The FDA’s approach to cosmetics is also plagued by some of the same challenges. It was created by a framework tailored to an older generation of products that encompassed less innovation, but also fewer risks. Today’s cosmetics are more diverse in how and where they’re made, and how they act on the body. Many cosmetics contain advanced ingredients that offer consumers a broader set of opportunities, but that can also contain unwanted and sometimes dangerous contaminants.
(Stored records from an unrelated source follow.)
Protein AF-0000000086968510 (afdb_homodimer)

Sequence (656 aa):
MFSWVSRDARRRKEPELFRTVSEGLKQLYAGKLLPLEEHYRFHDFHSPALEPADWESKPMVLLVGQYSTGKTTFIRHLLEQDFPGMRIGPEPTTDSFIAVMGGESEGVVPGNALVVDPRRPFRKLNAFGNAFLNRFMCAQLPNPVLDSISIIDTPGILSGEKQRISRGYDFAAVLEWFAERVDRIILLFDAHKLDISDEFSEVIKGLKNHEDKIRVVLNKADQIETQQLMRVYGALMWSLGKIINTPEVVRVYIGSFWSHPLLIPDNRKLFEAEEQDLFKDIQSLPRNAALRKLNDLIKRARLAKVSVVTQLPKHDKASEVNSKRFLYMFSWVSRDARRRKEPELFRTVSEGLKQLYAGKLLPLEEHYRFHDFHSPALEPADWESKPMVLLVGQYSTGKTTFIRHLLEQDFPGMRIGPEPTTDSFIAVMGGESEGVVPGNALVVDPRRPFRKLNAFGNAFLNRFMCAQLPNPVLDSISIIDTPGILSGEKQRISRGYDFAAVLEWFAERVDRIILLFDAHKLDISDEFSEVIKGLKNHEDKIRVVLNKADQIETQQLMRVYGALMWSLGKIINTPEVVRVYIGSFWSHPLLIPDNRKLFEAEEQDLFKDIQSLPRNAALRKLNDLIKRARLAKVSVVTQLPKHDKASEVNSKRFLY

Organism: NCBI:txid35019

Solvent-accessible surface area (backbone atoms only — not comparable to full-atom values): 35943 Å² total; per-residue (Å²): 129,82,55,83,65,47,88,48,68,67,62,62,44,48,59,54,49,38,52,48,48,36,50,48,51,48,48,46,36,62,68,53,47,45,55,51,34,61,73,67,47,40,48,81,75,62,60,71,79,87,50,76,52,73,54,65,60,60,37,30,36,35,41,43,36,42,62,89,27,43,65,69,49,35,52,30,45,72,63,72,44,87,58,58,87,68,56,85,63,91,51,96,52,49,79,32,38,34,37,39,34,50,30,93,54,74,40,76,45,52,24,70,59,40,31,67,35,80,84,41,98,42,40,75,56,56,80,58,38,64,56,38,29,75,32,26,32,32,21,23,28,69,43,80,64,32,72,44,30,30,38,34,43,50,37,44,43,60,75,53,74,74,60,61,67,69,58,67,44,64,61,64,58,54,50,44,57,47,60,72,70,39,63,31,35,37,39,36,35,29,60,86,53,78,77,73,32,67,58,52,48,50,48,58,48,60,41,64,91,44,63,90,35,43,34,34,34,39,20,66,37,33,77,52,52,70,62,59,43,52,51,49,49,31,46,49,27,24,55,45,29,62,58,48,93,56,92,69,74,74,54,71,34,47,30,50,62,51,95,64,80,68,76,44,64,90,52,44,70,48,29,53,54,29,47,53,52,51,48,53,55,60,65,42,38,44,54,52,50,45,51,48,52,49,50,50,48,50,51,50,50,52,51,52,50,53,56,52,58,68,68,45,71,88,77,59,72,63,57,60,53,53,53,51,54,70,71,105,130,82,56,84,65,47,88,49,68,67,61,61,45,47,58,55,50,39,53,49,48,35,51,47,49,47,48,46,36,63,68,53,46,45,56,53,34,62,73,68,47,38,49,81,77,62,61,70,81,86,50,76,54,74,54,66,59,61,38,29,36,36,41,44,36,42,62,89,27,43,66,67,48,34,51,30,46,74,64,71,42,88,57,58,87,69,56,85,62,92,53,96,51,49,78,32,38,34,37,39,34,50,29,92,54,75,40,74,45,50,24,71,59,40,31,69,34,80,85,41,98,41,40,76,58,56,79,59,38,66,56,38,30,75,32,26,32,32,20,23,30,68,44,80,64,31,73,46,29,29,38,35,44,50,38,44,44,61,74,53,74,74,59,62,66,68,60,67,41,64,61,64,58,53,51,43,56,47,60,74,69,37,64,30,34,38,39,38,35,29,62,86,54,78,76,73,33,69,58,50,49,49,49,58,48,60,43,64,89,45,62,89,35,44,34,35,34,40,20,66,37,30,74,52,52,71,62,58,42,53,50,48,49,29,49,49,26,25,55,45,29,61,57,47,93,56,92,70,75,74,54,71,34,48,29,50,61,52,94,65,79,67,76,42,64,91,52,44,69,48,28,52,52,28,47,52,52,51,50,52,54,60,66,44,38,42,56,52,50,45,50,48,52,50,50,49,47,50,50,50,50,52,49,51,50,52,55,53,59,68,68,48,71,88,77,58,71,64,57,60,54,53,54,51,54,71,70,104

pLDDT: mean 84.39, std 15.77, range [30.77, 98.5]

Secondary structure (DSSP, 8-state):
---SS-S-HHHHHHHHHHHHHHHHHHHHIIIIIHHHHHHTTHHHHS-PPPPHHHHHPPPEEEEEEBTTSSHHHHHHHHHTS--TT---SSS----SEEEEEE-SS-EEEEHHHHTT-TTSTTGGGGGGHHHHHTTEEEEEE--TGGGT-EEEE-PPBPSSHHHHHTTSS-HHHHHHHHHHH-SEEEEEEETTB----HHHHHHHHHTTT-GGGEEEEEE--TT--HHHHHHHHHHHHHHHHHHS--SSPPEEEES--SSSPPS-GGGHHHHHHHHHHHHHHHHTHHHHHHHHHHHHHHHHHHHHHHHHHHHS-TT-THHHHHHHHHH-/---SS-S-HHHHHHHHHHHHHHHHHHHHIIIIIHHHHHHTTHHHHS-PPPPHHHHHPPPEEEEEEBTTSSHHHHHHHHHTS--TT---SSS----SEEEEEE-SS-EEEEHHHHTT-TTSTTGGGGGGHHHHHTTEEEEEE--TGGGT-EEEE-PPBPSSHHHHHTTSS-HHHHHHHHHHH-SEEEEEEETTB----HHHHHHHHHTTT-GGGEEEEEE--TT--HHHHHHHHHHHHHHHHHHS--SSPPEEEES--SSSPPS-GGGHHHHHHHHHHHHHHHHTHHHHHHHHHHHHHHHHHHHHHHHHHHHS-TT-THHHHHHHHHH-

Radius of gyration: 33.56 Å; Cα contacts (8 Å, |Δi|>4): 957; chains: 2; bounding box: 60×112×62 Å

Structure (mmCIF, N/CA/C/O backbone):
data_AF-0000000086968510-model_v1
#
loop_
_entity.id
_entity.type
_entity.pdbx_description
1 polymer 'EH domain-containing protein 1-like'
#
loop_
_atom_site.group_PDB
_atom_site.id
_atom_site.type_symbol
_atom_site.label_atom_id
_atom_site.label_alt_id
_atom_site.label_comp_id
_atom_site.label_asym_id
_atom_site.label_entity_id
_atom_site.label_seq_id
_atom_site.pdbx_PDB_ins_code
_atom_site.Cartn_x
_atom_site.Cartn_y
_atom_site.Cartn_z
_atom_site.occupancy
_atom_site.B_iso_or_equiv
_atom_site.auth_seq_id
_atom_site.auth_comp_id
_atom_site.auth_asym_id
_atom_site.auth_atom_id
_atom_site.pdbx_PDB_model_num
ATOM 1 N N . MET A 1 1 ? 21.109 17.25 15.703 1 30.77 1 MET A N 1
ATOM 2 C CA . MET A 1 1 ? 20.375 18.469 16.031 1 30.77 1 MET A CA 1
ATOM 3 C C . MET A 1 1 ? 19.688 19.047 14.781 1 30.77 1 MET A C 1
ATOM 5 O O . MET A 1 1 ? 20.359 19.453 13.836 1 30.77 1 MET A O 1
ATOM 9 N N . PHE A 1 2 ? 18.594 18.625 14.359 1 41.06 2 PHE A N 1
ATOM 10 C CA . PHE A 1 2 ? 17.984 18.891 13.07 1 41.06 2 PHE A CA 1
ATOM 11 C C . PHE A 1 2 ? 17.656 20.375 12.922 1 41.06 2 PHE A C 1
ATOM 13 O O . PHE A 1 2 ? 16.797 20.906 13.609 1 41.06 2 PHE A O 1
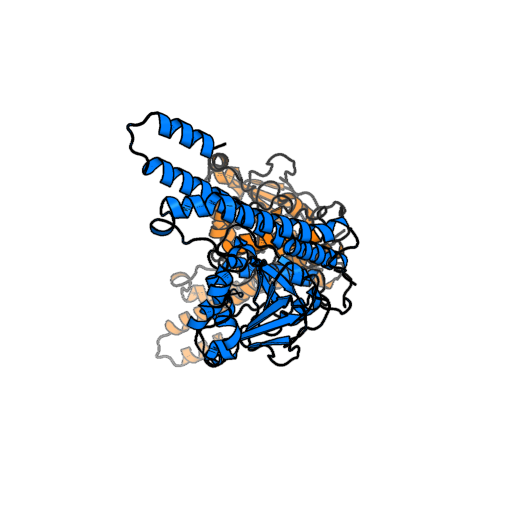ATOM 20 N N . SER A 1 3 ? 18.656 21.219 12.742 1 45.56 3 SER A N 1
ATOM 21 C CA . SER A 1 3 ? 18.359 22.625 12.531 1 45.56 3 SER A CA 1
ATOM 22 C C . SER A 1 3 ? 17.328 22.812 11.414 1 45.56 3 SER A C 1
ATOM 24 O O . SER A 1 3 ? 17.562 22.391 10.273 1 45.56 3 SER A O 1
ATOM 26 N N . TRP A 1 4 ? 16.109 22.484 11.773 1 44.22 4 TRP A N 1
ATOM 27 C CA . TRP A 1 4 ? 15.062 22.859 10.836 1 44.22 4 TRP A CA 1
ATOM 28 C C . TRP A 1 4 ? 15.562 23.938 9.867 1 44.22 4 TRP A C 1
ATOM 30 O O . TRP A 1 4 ? 15.234 23.906 8.68 1 44.22 4 TRP A O 1
ATOM 40 N N . VAL A 1 5 ? 15.992 25.047 10.508 1 48.72 5 VAL A N 1
ATOM 41 C CA . VAL A 1 5 ? 16.516 26.219 9.797 1 48.72 5 VAL A CA 1
ATOM 42 C C . VAL A 1 5 ? 17.953 25.953 9.352 1 48.72 5 VAL A C 1
ATOM 44 O O . VAL A 1 5 ? 18.859 25.859 10.188 1 48.72 5 VAL A O 1
ATOM 47 N N . SER A 1 6 ? 18.125 25.016 8.719 1 46.81 6 SER A N 1
ATOM 48 C CA . SER A 1 6 ? 19.469 24.828 8.188 1 46.81 6 SER A CA 1
ATOM 49 C C . SER A 1 6 ? 20.188 26.172 8.016 1 46.81 6 SER A C 1
ATOM 51 O O . SER A 1 6 ? 19.531 27.203 7.871 1 46.81 6 SER A O 1
ATOM 53 N N . ARG A 1 7 ? 21.5 26.203 8.305 1 46 7 ARG A N 1
ATOM 54 C CA . ARG A 1 7 ? 22.516 27.25 8.164 1 46 7 ARG A CA 1
ATOM 55 C C . ARG A 1 7 ? 22.453 27.906 6.789 1 46 7 ARG A C 1
ATOM 57 O O . ARG A 1 7 ? 23.297 28.734 6.449 1 46 7 ARG A O 1
ATOM 64 N N . ASP A 1 8 ? 21.672 27.281 6.062 1 44.66 8 ASP A N 1
ATOM 65 C CA . ASP A 1 8 ? 21.766 27.984 4.789 1 44.66 8 ASP A CA 1
ATOM 66 C C . ASP A 1 8 ? 20.984 29.297 4.836 1 44.66 8 ASP A C 1
ATOM 68 O O . ASP A 1 8 ? 19.781 29.297 5.059 1 44.66 8 ASP A O 1
ATOM 72 N N . ALA A 1 9 ? 21.484 30.375 5.051 1 47.5 9 ALA A N 1
ATOM 73 C CA . ALA A 1 9 ? 21.047 31.766 5.023 1 47.5 9 ALA A CA 1
ATOM 74 C C . ALA A 1 9 ? 19.859 31.938 4.07 1 47.5 9 ALA A C 1
ATOM 76 O O . ALA A 1 9 ? 19 32.781 4.297 1 47.5 9 ALA A O 1
ATOM 77 N N . ARG A 1 10 ? 19.922 31.125 3.174 1 49 10 ARG A N 1
ATOM 78 C CA . ARG A 1 10 ? 18.891 31.266 2.156 1 49 10 ARG A CA 1
ATOM 79 C C . ARG A 1 10 ? 17.547 30.766 2.666 1 49 10 ARG A C 1
ATOM 81 O O . ARG A 1 10 ? 16.5 31.328 2.326 1 49 10 ARG A O 1
ATOM 88 N N . ARG A 1 11 ? 17.469 29.797 3.574 1 54.62 11 ARG A N 1
ATOM 89 C CA . ARG A 1 11 ? 16.234 29.203 4.066 1 54.62 11 ARG A CA 1
ATOM 90 C C . ARG A 1 11 ? 15.625 30.047 5.191 1 54.62 11 ARG A C 1
ATOM 92 O O . ARG A 1 11 ? 14.406 30.062 5.371 1 54.62 11 ARG A O 1
ATOM 99 N N . ARG A 1 12 ? 16.375 30.797 5.918 1 52.34 12 ARG A N 1
ATOM 100 C CA . ARG A 1 12 ? 15.906 31.734 6.926 1 52.34 12 ARG A CA 1
ATOM 101 C C . ARG A 1 12 ? 15.172 32.906 6.281 1 52.34 12 ARG A C 1
ATOM 103 O O . ARG A 1 12 ? 14.242 33.469 6.863 1 52.34 12 ARG A O 1
ATOM 110 N N . LYS A 1 13 ? 15.625 33.156 5.109 1 57.69 13 LYS A N 1
ATOM 111 C CA . LYS A 1 13 ? 15.117 34.375 4.465 1 57.69 13 LYS A CA 1
ATOM 112 C C . LYS A 1 13 ? 13.781 34.125 3.779 1 57.69 13 LYS A C 1
ATOM 114 O O . LYS A 1 13 ? 12.992 35.031 3.572 1 57.69 13 LYS A O 1
ATOM 119 N N . GLU A 1 14 ? 13.492 32.812 3.621 1 60.56 14 GLU A N 1
ATOM 120 C CA . GLU A 1 14 ? 12.32 32.5 2.809 1 60.56 14 GLU A CA 1
ATOM 121 C C . GLU A 1 14 ? 11.023 32.812 3.553 1 60.56 14 GLU A C 1
ATOM 123 O O . GLU A 1 14 ? 10.133 33.469 3.002 1 60.56 14 GLU A O 1
ATOM 128 N N . PRO A 1 15 ? 11.016 32.531 4.789 1 59.56 15 PRO A N 1
ATOM 129 C CA . PRO A 1 15 ? 9.773 32.906 5.473 1 59.56 15 PRO A CA 1
ATOM 130 C C . PRO A 1 15 ? 9.594 34.406 5.547 1 59.56 15 PRO A C 1
ATOM 132 O O . PRO A 1 15 ? 8.469 34.906 5.422 1 59.56 15 PRO A O 1
ATOM 135 N N . GLU A 1 16 ? 10.688 35.094 5.699 1 63.22 16 GLU A N 1
ATOM 136 C CA . GLU A 1 16 ? 10.609 36.531 5.75 1 63.22 16 GLU A CA 1
ATOM 137 C C . GLU A 1 16 ? 10.109 37.125 4.426 1 63.22 16 GLU A C 1
ATOM 139 O O . GLU A 1 16 ? 9.352 38.094 4.41 1 63.22 16 GLU A O 1
ATOM 144 N N . LEU A 1 17 ? 10.531 36.438 3.406 1 66.44 17 LEU A N 1
ATOM 145 C CA . LEU A 1 17 ? 10.109 36.906 2.08 1 66.44 17 LEU A CA 1
ATOM 146 C C . LEU A 1 17 ? 8.602 36.719 1.909 1 66.44 17 LEU A C 1
ATOM 148 O O . LEU A 1 17 ? 7.93 37.625 1.391 1 66.44 17 LEU A O 1
ATOM 152 N N . PHE A 1 18 ? 8.086 35.781 2.465 1 70.06 18 PHE A N 1
ATOM 153 C CA . PHE A 1 18 ? 6.668 35.562 2.225 1 70.06 18 PHE A CA 1
ATOM 154 C C . PHE A 1 18 ? 5.809 36.438 3.119 1 70.06 18 PHE A C 1
ATOM 156 O O . PHE A 1 18 ? 4.711 36.844 2.73 1 70.06 18 PHE A O 1
ATOM 163 N N . ARG A 1 19 ? 6.43 36.75 4.223 1 69.38 19 ARG A N 1
ATOM 164 C CA . ARG A 1 19 ? 5.75 37.719 5.059 1 69.38 19 ARG A CA 1
ATOM 165 C C . ARG A 1 19 ? 5.668 39.062 4.355 1 69.38 19 ARG A C 1
ATOM 167 O O . ARG A 1 19 ? 4.637 39.75 4.418 1 69.38 19 ARG A O 1
ATOM 174 N N . THR A 1 20 ? 6.688 39.281 3.695 1 75.06 20 THR A N 1
ATOM 175 C CA . THR A 1 20 ? 6.746 40.531 2.957 1 75.06 20 THR A CA 1
ATOM 176 C C . THR A 1 20 ? 5.746 40.531 1.806 1 75.06 20 THR A C 1
ATOM 178 O O . THR A 1 20 ? 5.082 41.531 1.548 1 75.06 20 THR A O 1
ATOM 181 N N . VAL A 1 21 ? 5.598 39.406 1.223 1 78.06 21 VAL A N 1
ATOM 182 C CA . VAL A 1 21 ? 4.66 39.312 0.113 1 78.06 21 VAL A CA 1
ATOM 183 C C . VAL A 1 21 ? 3.23 39.469 0.625 1 78.06 21 VAL A C 1
ATOM 185 O O . VAL A 1 21 ? 2.436 40.219 0.029 1 78.06 21 VAL A O 1
ATOM 188 N N . SER A 1 22 ? 2.924 38.875 1.694 1 78.94 22 SER A N 1
ATOM 189 C CA . SER A 1 22 ? 1.585 38.969 2.266 1 78.94 22 SER A CA 1
ATOM 190 C C . SER A 1 22 ? 1.263 40.406 2.658 1 78.94 22 SER A C 1
ATOM 192 O O . SER A 1 22 ? 0.147 40.875 2.434 1 78.94 22 SER A O 1
ATOM 194 N N . GLU A 1 23 ? 2.248 40.969 3.17 1 81 23 GLU A N 1
ATOM 195 C CA . GLU A 1 23 ? 2.068 42.344 3.531 1 81 23 GLU A CA 1
ATOM 196 C C . GLU A 1 23 ? 1.857 43.219 2.295 1 81 23 GLU A C 1
ATOM 198 O O . GLU A 1 23 ? 1.034 44.156 2.307 1 81 23 GLU A O 1
ATOM 203 N N . GLY A 1 24 ? 2.566 42.875 1.376 1 82.75 24 GLY A N 1
ATOM 204 C CA . GLY A 1 24 ? 2.395 43.594 0.116 1 82.75 24 GLY A CA 1
ATOM 205 C C . GLY A 1 24 ? 1.018 43.406 -0.492 1 82.75 24 GLY A C 1
ATOM 206 O O . GLY A 1 24 ? 0.402 44.375 -0.962 1 82.75 24 GLY A O 1
ATOM 207 N N . LEU A 1 25 ? 0.577 42.281 -0.445 1 85 25 LEU A N 1
ATOM 208 C CA . LEU A 1 25 ? -0.749 41.969 -0.974 1 85 25 LEU A CA 1
ATOM 209 C C . LEU A 1 25 ? -1.83 42.688 -0.164 1 85 25 LEU A C 1
ATOM 211 O O . LEU A 1 25 ? -2.807 43.188 -0.727 1 85 25 LEU A O 1
ATOM 215 N N . LYS A 1 26 ? -1.615 42.688 1.077 1 86.06 26 LYS A N 1
ATOM 216 C CA . LYS A 1 26 ? -2.537 43.375 1.969 1 86.06 26 LYS A CA 1
ATOM 217 C C . LYS A 1 26 ? -2.633 44.844 1.611 1 86.06 26 LYS A C 1
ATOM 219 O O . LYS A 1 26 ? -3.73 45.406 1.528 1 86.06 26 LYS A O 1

The new cosmetics legislation allows the FDA to recall products that are found to contain ingredients likely to cause serious harm when companies don’t do so voluntarily. It would also require manufacturers to disclose the ingredients they use, and to follow good manufacturing practices.
When cosmetics firms are made aware of serious adverse health events, they would have to report them to FDA. As with diagnostic tests, consumers probably believe their cosmetics already meet these basic requirements and overestimate the scope of FDA’s existing protections.
These two proposals are close to passing, but the opportunity could still be lost. If that window closes, it may take many more reports of bad outcomes, and more proof of lost innovation from outdated regulation, to reach a point where these needed reforms will be this close to passage.
Scott Gottlieb is a physician, a senior fellow at the American Enterprise Institute, and was commissioner of the Food and Drug Administration from 2017 to 2019. Mark B. McClellan is a physician, director of the Duke-Margolis Center for Health Policy at Duke University, and was FDA commissioner from 2002 to 2004. Gottlieb serves on the boards of Illumina, Pfizer, and Tempus Labs; McClellan serves on the boards of Alignment Health Care, Cigna, and Johnson & Johnson.